Brain connectivity analysis based on magnetic resonance imaging is crucial for understanding neurological mechanisms. However, edge-based connectivity inference faces significant challenges, particularly the curse of dimensionality when estimating high-dimensional covariance matrices. Existing methods often struggle to account for the unknown latent topological structure among brain edges, leading to inaccurate parameter estimation and unstable inference. To address these issues, this study proposes a Bayesian model based on a finite-dimensional Dirichlet distribution.
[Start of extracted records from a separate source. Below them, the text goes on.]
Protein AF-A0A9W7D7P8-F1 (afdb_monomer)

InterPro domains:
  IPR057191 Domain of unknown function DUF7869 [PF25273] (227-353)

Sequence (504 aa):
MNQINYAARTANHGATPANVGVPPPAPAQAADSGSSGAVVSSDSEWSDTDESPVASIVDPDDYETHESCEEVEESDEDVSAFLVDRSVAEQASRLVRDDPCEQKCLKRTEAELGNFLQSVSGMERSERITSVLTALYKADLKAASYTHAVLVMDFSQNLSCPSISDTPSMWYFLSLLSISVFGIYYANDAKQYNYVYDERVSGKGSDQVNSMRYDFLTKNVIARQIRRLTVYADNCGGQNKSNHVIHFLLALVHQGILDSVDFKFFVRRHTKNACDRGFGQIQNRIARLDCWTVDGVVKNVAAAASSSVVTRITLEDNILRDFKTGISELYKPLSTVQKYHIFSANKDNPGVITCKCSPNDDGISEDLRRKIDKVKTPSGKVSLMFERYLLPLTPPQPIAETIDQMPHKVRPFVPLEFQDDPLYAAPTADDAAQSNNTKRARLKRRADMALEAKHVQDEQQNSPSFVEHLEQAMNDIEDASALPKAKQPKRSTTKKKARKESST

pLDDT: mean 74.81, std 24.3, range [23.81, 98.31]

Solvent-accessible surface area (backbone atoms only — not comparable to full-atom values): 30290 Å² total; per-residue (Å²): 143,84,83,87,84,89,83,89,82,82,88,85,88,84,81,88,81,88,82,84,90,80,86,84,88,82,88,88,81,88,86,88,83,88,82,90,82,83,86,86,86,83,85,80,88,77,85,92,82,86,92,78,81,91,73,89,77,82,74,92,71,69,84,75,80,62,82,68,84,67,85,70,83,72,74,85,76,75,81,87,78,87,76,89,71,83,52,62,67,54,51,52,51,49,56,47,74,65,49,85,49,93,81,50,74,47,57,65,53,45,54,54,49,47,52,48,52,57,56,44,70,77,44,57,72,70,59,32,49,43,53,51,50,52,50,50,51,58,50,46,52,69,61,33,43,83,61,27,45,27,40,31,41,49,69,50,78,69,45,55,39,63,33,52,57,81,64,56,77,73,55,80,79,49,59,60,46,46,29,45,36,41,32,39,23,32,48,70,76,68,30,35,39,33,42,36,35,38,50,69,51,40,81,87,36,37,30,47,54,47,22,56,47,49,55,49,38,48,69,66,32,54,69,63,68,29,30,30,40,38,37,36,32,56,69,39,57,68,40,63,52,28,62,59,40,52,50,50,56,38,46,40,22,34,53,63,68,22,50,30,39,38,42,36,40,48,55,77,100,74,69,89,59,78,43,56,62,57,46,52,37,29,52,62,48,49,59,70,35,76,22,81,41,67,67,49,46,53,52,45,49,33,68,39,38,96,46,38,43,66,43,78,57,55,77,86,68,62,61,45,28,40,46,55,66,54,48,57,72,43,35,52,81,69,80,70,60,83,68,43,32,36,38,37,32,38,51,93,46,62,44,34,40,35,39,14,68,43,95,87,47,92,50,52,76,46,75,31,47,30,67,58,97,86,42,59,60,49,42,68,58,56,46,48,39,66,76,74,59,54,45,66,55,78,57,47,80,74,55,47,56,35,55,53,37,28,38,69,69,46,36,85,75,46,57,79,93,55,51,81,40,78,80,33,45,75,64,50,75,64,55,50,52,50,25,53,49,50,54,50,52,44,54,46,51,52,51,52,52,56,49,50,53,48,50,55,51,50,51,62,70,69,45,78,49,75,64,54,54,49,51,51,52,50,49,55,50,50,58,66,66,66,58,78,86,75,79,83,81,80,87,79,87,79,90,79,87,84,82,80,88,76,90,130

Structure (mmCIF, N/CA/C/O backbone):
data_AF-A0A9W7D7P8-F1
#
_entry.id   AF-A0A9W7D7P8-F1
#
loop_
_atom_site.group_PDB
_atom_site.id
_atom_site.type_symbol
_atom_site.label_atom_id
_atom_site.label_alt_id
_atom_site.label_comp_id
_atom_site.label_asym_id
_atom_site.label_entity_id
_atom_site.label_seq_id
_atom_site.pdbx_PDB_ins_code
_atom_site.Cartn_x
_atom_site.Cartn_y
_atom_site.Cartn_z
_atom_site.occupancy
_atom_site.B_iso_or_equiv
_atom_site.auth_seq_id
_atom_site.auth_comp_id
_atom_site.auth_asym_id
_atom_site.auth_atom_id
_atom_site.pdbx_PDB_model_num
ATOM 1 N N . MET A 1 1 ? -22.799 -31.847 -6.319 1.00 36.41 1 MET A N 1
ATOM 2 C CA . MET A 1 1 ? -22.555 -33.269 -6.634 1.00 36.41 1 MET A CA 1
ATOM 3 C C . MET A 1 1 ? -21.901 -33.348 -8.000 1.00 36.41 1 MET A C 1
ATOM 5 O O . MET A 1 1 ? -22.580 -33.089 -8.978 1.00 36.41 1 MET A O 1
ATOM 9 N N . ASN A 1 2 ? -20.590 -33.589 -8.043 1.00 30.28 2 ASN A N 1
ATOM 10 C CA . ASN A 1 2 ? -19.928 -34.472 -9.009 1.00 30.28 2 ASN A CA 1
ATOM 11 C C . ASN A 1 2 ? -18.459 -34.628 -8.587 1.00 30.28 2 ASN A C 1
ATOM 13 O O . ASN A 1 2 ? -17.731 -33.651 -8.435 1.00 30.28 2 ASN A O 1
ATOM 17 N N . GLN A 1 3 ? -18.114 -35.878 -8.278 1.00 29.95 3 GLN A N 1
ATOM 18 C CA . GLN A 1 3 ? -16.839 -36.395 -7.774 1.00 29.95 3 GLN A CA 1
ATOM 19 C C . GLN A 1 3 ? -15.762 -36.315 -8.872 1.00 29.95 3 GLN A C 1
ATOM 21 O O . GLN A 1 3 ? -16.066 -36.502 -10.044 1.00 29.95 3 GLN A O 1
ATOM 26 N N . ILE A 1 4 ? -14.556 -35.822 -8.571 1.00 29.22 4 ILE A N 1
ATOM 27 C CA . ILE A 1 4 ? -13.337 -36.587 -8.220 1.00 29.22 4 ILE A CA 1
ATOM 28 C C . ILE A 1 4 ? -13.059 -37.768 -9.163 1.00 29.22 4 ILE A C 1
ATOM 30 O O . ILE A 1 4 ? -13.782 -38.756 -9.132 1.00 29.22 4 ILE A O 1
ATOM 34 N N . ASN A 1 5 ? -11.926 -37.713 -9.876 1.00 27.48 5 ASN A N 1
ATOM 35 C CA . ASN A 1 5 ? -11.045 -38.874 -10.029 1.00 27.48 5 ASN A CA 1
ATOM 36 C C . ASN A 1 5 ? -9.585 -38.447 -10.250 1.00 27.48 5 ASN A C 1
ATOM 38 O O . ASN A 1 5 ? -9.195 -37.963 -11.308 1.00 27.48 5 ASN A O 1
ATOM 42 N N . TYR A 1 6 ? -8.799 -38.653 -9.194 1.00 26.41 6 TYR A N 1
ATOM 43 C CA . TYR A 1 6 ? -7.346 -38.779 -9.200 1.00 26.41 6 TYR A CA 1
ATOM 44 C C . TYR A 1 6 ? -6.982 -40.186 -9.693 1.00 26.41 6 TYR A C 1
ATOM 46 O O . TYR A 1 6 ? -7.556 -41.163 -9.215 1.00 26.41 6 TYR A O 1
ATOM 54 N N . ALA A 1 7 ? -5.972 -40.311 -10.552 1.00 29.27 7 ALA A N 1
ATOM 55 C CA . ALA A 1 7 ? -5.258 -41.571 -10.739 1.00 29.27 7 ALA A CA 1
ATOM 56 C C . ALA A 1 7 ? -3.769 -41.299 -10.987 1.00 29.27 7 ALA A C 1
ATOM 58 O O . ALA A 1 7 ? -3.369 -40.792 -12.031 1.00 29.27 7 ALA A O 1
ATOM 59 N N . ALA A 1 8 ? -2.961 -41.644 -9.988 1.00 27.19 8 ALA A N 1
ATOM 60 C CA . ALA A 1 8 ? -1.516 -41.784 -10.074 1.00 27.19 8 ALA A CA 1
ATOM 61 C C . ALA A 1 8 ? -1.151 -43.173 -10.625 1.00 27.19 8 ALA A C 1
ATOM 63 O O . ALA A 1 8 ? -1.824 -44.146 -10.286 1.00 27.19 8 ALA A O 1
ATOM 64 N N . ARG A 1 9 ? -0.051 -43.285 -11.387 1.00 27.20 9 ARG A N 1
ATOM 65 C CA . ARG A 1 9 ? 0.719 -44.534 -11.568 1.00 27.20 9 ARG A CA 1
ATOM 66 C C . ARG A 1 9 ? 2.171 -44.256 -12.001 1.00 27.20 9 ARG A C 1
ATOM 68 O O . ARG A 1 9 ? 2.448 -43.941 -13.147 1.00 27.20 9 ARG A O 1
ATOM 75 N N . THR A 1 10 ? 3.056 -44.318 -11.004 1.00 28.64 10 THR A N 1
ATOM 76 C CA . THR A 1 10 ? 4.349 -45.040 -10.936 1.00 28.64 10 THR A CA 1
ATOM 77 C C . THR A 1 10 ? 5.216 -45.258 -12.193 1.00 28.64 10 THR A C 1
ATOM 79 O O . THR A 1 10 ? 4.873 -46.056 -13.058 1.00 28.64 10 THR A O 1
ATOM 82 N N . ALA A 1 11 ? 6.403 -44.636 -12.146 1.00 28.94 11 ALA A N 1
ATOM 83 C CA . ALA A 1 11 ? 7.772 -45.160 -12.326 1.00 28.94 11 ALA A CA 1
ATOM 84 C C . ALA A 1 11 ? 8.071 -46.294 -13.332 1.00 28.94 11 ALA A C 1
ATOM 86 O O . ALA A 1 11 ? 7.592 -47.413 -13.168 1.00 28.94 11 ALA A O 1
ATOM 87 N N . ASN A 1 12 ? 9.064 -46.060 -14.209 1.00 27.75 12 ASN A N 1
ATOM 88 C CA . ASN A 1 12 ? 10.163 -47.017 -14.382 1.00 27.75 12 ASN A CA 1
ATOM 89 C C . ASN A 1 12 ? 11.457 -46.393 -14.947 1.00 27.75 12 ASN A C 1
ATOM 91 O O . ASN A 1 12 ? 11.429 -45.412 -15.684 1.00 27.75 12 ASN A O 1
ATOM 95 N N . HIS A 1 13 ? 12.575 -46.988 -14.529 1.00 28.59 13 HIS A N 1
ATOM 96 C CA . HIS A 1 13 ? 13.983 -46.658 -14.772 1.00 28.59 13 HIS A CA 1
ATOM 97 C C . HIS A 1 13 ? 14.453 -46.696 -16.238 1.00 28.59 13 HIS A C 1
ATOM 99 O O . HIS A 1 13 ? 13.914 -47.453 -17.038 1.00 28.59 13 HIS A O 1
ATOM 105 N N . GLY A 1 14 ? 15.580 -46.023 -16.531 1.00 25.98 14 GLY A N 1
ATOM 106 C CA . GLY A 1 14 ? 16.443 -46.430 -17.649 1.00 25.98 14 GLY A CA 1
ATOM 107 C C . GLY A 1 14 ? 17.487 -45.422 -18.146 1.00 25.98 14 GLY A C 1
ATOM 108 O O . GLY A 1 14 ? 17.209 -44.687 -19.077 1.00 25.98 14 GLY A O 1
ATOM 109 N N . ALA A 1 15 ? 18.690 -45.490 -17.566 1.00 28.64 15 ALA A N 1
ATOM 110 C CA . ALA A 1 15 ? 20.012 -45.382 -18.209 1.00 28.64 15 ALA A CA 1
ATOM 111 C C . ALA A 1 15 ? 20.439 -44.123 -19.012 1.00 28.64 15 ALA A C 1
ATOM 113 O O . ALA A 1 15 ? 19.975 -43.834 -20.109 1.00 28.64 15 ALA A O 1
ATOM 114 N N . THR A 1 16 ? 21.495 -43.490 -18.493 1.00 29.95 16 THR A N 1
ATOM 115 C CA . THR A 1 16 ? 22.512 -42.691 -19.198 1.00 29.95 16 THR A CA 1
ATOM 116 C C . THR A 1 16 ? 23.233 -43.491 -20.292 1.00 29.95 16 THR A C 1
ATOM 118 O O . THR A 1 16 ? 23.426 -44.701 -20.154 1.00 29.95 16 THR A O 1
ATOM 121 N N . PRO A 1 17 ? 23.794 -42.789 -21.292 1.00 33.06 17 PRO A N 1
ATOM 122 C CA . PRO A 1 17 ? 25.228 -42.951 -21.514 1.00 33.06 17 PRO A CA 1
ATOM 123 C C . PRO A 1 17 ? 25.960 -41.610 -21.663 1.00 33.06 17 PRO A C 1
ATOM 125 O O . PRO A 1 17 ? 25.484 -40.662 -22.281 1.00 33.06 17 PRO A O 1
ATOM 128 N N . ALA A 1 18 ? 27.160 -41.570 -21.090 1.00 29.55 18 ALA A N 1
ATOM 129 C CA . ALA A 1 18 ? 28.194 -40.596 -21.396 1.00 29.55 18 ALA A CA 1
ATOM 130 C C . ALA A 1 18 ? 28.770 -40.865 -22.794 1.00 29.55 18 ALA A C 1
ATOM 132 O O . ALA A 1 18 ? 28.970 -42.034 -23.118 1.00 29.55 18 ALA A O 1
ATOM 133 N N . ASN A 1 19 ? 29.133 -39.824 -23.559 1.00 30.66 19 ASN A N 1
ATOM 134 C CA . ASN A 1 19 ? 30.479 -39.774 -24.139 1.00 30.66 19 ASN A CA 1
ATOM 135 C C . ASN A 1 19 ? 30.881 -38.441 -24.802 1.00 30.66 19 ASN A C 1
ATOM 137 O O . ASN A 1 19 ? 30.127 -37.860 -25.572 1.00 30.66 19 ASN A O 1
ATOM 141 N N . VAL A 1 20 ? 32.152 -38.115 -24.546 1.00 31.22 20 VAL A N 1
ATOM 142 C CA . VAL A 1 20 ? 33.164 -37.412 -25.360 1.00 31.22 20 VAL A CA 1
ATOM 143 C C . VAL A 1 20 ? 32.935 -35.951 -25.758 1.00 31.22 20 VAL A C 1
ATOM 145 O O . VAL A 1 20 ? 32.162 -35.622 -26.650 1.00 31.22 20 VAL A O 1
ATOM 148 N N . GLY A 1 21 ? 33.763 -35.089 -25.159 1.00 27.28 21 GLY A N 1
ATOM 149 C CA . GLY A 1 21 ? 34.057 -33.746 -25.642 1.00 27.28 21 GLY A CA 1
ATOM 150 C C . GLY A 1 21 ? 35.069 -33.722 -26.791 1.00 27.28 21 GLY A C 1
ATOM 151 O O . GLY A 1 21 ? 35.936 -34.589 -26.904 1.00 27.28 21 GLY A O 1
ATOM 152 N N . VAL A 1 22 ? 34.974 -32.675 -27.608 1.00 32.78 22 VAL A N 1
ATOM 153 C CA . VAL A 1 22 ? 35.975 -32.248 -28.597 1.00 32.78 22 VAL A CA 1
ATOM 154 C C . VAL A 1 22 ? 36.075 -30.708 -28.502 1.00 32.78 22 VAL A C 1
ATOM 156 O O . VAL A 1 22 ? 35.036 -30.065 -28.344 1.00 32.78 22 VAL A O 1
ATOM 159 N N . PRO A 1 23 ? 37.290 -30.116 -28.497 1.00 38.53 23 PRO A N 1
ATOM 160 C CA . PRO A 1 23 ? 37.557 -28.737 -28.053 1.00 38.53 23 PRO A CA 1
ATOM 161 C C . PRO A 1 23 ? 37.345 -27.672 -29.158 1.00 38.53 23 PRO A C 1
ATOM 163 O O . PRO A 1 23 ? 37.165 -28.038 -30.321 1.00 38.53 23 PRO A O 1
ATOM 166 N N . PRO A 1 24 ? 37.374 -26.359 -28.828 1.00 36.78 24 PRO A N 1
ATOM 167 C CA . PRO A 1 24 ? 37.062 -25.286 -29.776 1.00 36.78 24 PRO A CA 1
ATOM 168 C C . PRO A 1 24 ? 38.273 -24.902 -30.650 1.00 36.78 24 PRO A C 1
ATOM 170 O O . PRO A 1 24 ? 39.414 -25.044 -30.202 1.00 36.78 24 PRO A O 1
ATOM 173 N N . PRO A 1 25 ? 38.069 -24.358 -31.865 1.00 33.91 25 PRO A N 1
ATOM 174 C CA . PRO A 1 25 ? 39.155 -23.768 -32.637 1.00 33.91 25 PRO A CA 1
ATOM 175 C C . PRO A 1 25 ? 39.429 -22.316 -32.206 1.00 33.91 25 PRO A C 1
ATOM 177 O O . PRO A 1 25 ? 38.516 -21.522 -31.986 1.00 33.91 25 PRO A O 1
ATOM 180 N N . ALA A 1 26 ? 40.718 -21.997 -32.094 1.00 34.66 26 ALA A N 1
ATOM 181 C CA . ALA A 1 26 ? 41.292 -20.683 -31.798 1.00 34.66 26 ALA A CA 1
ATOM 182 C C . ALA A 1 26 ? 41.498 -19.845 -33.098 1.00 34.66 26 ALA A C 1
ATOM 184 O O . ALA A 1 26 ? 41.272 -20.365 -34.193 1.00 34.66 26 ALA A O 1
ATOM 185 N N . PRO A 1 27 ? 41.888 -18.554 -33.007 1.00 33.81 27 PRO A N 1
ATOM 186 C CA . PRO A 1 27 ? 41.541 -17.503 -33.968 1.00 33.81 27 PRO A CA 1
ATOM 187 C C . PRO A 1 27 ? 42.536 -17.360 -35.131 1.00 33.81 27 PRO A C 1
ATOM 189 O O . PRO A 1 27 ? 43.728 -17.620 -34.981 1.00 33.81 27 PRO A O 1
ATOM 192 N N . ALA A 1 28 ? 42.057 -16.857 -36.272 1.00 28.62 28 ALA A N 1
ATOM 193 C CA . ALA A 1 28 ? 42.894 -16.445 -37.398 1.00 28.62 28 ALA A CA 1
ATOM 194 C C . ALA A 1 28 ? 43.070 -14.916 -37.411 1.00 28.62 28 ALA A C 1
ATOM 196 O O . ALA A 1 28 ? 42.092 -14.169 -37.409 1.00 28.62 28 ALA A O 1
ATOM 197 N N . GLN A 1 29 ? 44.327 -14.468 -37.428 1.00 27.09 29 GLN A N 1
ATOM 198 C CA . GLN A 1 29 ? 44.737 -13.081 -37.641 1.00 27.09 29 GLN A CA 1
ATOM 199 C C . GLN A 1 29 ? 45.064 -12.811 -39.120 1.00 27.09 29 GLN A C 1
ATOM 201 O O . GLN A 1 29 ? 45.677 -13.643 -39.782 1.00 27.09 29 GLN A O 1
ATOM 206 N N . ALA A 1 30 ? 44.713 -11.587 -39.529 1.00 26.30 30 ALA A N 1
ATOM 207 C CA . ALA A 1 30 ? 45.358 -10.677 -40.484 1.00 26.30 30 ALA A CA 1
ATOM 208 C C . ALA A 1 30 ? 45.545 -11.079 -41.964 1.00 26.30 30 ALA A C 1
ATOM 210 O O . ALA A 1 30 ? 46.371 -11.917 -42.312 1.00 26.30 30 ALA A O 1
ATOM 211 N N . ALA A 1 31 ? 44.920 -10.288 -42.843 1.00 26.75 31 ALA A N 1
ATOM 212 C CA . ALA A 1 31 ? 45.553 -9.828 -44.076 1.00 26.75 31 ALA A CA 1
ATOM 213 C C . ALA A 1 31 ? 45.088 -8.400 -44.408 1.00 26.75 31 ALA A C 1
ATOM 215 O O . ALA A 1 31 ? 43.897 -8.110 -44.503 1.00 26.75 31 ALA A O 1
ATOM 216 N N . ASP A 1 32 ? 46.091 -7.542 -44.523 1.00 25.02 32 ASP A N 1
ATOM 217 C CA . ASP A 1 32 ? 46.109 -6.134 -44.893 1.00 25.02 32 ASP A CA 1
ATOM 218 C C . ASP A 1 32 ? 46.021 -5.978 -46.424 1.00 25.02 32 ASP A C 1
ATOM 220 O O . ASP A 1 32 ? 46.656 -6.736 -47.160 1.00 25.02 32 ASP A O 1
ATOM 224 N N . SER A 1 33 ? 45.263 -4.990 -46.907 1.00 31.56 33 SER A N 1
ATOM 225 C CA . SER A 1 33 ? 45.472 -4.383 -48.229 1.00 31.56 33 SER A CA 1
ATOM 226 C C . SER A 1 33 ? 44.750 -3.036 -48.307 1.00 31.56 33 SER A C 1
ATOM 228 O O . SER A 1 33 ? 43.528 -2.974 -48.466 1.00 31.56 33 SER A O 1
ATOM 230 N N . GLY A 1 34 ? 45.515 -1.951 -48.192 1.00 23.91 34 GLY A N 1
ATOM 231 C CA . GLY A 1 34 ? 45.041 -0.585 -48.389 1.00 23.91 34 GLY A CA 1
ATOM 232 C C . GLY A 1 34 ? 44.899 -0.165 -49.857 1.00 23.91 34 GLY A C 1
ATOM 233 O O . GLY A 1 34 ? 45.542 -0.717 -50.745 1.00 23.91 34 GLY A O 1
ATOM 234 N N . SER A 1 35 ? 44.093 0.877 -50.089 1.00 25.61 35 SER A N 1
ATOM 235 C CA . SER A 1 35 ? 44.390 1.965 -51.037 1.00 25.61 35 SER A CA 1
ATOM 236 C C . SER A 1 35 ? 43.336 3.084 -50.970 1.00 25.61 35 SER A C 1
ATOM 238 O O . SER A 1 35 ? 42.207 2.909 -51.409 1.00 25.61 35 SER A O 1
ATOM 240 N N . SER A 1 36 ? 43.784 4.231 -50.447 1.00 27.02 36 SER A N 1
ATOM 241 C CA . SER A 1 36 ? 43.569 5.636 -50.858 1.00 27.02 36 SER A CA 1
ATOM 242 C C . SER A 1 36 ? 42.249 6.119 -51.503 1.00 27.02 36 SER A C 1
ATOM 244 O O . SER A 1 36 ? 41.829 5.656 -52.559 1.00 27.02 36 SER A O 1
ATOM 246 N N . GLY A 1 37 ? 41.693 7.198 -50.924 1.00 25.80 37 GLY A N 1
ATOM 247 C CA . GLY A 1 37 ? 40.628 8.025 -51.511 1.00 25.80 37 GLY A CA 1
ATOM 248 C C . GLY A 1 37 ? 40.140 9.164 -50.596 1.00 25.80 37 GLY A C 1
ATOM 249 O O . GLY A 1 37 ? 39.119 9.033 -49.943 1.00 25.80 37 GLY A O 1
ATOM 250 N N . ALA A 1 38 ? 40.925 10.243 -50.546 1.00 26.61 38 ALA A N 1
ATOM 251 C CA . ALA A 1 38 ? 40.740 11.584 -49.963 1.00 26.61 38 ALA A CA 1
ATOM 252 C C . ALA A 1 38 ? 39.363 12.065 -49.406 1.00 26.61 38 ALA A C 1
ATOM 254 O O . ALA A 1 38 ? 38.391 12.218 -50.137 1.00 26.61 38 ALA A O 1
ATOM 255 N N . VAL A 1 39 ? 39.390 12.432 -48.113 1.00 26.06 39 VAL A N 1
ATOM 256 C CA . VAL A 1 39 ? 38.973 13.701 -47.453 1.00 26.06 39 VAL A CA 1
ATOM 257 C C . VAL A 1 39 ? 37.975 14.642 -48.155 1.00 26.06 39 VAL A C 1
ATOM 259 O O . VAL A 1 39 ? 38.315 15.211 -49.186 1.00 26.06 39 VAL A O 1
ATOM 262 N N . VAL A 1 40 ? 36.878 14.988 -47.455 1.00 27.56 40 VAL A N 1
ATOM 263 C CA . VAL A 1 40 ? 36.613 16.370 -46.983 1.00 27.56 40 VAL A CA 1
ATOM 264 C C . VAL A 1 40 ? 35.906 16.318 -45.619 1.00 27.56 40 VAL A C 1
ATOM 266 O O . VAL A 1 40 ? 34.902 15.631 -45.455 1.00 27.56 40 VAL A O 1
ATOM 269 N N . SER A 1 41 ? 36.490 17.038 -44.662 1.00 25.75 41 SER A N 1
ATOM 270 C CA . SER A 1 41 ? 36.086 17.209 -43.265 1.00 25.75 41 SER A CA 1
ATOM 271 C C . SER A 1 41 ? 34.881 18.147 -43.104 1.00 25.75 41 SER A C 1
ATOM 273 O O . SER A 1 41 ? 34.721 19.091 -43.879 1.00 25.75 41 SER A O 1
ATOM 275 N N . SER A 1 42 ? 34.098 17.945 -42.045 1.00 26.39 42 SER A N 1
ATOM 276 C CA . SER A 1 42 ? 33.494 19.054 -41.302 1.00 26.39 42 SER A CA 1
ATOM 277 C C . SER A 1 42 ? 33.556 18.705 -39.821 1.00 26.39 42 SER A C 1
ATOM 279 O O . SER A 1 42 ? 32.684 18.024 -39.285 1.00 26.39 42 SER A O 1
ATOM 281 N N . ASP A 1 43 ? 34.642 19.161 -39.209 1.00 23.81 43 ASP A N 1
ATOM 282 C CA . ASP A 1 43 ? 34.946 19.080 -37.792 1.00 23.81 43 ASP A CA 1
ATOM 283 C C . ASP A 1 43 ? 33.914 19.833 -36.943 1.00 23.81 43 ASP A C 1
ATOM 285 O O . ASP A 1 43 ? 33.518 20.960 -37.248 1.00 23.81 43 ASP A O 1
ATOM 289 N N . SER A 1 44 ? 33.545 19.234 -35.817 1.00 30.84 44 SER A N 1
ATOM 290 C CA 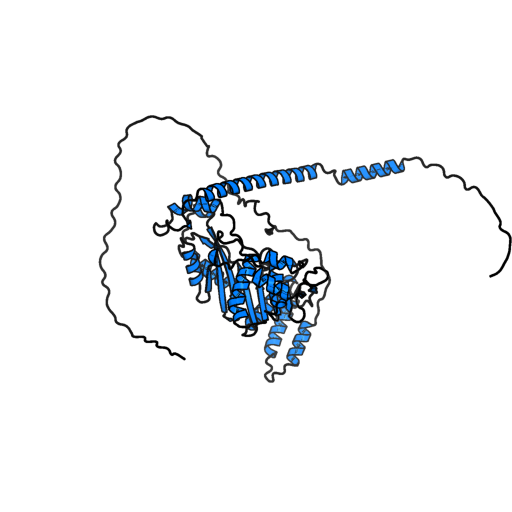. SER A 1 44 ? 33.254 19.989 -34.603 1.00 30.84 44 SER A CA 1
ATOM 291 C C . SER A 1 44 ? 33.893 19.234 -33.445 1.00 30.84 44 SER A C 1
ATOM 293 O O . SER A 1 44 ? 33.295 18.320 -32.873 1.00 30.84 44 SER A O 1
ATOM 295 N N . GLU A 1 45 ? 35.151 19.587 -33.188 1.00 25.48 45 GLU A N 1
ATOM 296 C CA . GLU A 1 45 ? 35.926 19.210 -32.011 1.00 25.48 45 GLU A CA 1
ATOM 297 C C . GLU A 1 45 ? 35.146 19.552 -30.735 1.00 25.48 45 GLU A C 1
ATOM 299 O O . GLU A 1 45 ? 34.753 20.700 -30.525 1.00 25.48 45 GLU A O 1
ATOM 304 N N . TRP A 1 46 ? 34.962 18.566 -29.860 1.00 32.44 46 TRP A N 1
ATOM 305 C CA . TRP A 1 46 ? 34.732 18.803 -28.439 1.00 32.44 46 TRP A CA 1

Unlike non-parametric approaches, our method utilizes a finite-dimensional Dirichlet distribution to model the topological structure of brain networks, ensuring constant parameter dimensionality and improving algorithmic stability. We reformulate the covariance matrix structure to guarantee positive definiteness and employ a Metropolis-Hastings algorithm to simultaneously infer network topology and correlation parameters. Simulations validated the recovery of both network topology and correlation parameters. When applied to the Alzheimer's Disease Neuroimaging Initiative dataset, the model successfully identified structural subnetworks. The identified clusters were not only validated by composite anatomical metrics but also consistent with established findings in the literature, collectively demonstrating the model's reliability. The estimated covariance matrix also revealed that intragroup connection strength is stronger than intergroup connection strength. This study introduces a Bayesian framework for inferring brain network topology and high-dimensional covariance structures. The model configuration reduces parameter dimensionality while ensuring the positive definiteness of covariance matrices. As a result, it offers a reliable tool for investigating intrinsic brain connectivity in large-scale neuroimaging studies.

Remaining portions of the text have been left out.